--- Your instructions ---
After locating the line that contains "ATOM 92 C CA" in the records below, write out exactly that line and each line after it through the one that contains "ATOM 103 N N", and nothing else.
"""
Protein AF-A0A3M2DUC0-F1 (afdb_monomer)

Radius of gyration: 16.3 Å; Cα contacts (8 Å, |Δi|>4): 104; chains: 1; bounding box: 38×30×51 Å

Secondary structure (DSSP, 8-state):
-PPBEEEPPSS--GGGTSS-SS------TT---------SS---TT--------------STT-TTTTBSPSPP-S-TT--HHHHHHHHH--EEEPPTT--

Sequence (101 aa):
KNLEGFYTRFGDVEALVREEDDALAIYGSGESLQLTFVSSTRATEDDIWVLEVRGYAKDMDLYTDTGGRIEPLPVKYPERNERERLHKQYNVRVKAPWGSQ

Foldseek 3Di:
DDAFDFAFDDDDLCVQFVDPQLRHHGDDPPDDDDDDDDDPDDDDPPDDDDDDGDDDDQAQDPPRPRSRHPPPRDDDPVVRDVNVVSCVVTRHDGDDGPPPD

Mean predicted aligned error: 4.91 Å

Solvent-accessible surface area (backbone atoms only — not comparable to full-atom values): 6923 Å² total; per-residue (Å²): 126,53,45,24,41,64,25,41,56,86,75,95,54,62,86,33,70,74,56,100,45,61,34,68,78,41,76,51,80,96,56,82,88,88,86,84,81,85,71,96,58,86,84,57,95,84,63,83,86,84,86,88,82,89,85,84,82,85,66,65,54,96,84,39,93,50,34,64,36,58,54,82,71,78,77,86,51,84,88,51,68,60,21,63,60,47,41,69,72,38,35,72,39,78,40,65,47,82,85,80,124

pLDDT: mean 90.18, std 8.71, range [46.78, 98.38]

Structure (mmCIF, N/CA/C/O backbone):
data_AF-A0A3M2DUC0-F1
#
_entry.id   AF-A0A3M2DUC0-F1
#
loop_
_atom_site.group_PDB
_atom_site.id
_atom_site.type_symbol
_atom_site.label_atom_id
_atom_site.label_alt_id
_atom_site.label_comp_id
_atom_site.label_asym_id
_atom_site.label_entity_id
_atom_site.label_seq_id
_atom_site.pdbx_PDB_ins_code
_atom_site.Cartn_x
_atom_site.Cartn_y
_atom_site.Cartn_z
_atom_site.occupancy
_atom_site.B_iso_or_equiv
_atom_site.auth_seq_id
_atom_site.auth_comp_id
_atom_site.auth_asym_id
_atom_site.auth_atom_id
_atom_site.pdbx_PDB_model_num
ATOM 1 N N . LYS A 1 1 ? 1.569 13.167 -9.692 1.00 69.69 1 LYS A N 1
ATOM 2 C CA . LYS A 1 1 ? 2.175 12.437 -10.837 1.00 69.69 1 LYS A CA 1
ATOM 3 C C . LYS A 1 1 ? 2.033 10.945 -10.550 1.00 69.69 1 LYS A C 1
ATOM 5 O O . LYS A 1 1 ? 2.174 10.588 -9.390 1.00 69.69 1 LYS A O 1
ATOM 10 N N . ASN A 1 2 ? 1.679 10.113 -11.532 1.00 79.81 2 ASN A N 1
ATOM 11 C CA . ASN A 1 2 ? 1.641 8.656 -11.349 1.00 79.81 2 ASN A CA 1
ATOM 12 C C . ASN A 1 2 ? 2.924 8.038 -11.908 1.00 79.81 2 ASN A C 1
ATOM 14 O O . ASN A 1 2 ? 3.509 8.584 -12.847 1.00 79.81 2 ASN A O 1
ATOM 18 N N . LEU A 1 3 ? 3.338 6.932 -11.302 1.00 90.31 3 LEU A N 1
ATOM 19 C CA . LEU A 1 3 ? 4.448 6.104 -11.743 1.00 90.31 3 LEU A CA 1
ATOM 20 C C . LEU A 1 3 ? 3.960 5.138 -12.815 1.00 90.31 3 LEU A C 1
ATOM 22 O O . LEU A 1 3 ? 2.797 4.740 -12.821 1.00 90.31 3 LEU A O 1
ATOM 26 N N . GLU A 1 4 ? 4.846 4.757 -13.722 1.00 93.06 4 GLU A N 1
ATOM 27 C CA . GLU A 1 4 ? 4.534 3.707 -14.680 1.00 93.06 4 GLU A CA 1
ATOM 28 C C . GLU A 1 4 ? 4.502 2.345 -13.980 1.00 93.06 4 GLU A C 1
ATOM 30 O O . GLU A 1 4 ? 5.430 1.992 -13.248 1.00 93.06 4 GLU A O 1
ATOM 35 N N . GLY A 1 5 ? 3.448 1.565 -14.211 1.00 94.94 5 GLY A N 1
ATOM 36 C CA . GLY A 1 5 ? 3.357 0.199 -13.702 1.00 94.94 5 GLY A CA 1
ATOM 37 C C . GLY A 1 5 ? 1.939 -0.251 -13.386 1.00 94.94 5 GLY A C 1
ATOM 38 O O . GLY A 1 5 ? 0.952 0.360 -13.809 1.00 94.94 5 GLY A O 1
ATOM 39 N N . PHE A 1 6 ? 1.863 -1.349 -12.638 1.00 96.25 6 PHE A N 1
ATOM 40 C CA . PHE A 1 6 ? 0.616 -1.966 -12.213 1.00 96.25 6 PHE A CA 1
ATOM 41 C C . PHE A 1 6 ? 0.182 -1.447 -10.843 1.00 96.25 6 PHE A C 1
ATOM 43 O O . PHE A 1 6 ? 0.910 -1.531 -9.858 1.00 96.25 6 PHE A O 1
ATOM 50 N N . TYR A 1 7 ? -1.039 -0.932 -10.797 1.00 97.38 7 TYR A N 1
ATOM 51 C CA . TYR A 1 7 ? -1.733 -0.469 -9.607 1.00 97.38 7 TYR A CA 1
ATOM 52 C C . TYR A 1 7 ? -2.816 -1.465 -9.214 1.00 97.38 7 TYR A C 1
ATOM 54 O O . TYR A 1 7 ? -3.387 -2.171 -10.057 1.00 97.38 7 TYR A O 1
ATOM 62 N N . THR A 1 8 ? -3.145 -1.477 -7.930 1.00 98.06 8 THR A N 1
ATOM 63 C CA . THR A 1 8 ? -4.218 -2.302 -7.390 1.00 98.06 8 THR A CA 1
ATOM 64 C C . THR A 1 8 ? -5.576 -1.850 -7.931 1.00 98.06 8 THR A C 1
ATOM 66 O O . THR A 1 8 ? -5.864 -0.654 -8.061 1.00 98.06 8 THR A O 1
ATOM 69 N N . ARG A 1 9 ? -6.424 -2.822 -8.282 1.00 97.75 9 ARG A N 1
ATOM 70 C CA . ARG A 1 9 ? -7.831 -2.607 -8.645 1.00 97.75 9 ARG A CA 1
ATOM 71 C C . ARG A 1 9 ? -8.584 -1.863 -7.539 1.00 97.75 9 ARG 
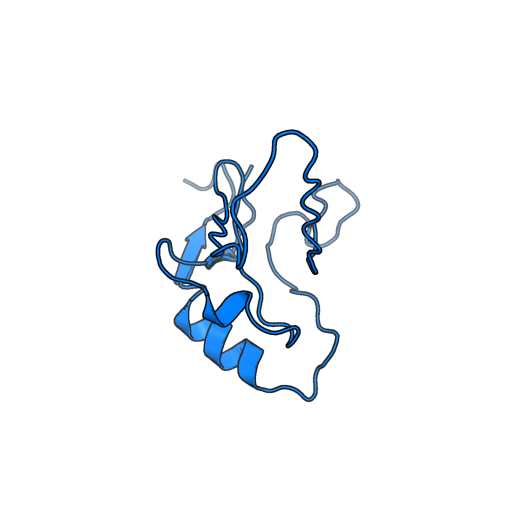A C 1
ATOM 73 O O . ARG A 1 9 ? -8.239 -1.961 -6.369 1.00 97.75 9 ARG A O 1
ATOM 80 N N . PHE A 1 10 ? -9.655 -1.172 -7.908 1.00 97.38 10 PHE A N 1
ATOM 81 C CA . PHE A 1 10 ? -10.594 -0.651 -6.916 1.00 97.38 10 PHE A CA 1
ATOM 82 C C . PHE A 1 10 ? -11.501 -1.760 -6.370 1.00 97.38 10 PHE A C 1
ATOM 84 O O . PHE A 1 10 ? -11.696 -2.791 -7.018 1.00 97.38 10 PHE A O 1
ATOM 91 N N . GLY A 1 11 ? -12.097 -1.499 -5.207 1.00 97.06 11 GLY A N 1
ATOM 92 C CA . GLY A 1 11 ? -12.997 -2.419 -4.519 1.00 97.06 11 GLY A CA 1
ATOM 93 C C . GLY A 1 11 ? -12.284 -3.207 -3.428 1.00 97.06 11 GLY A C 1
ATOM 94 O O . GLY A 1 11 ? -11.309 -2.732 -2.852 1.00 97.06 11 GLY A O 1
ATOM 95 N N . ASP A 1 12 ? -12.795 -4.402 -3.143 1.00 97.19 12 ASP A N 1
ATOM 96 C CA . ASP A 1 12 ? -12.260 -5.251 -2.084 1.00 97.19 12 ASP A CA 1
ATOM 97 C C . ASP A 1 12 ? -10.855 -5.772 -2.431 1.00 97.19 12 ASP A C 1
ATOM 99 O O . ASP A 1 12 ? -10.627 -6.437 -3.458 1.00 97.19 12 ASP A O 1
ATOM 103 N N . VAL A 1 13 ? -9.926 -5.426 -1.546 1.00 97.38 13 VAL A N 1
ATOM 104 C CA . VAL A 1 13 ? -8.496 -5.723 -1.589 1.00 97.38 13 VAL A CA 1
ATOM 105 C C . VAL A 1 13 ? -7.988 -6.197 -0.223 1.00 97.38 13 VAL A C 1
ATOM 107 O O . VAL A 1 13 ? -6.784 -6.154 0.005 1.00 97.38 13 VAL A O 1
ATOM 110 N N . GLU A 1 14 ? -8.865 -6.653 0.683 1.00 96.31 14 GLU A N 1
ATOM 111 C CA . GLU A 1 14 ? -8.490 -7.065 2.050 1.00 96.31 14 GLU A CA 1
ATOM 112 C C . GLU A 1 14 ? -7.316 -8.057 2.050 1.00 96.31 14 GLU A C 1
ATOM 114 O O . GLU A 1 14 ? -6.375 -7.924 2.831 1.00 96.31 14 GLU A O 1
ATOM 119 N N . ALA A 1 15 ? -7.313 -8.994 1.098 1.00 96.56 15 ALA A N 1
"""
--- Answer section ---
ATOM 92 C CA . GLY A 1 11 ? -12.997 -2.419 -4.519 1.00 97.06 11 GLY A CA 1
ATOM 93 C C . GLY A 1 11 ? -12.284 -3.207 -3.428 1.00 97.06 11 GLY A C 1
ATOM 94 O O . GLY A 1 11 ? -11.309 -2.732 -2.852 1.00 97.06 11 GLY A O 1
ATOM 95 N N . ASP A 1 12 ? -12.795 -4.402 -3.143 1.00 97.19 12 ASP A N 1
ATOM 96 C CA . ASP A 1 12 ? -12.260 -5.251 -2.084 1.00 97.19 12 ASP A CA 1
ATOM 97 C C . ASP A 1 12 ? -10.855 -5.772 -2.431 1.00 97.19 12 ASP A C 1
ATOM 99 O O . ASP A 1 12 ? -10.627 -6.437 -3.458 1.00 97.19 12 ASP A O 1
ATOM 103 N N . VAL A 1 13 ? -9.926 -5.426 -1.546 1.00 97.38 13 VAL A N 1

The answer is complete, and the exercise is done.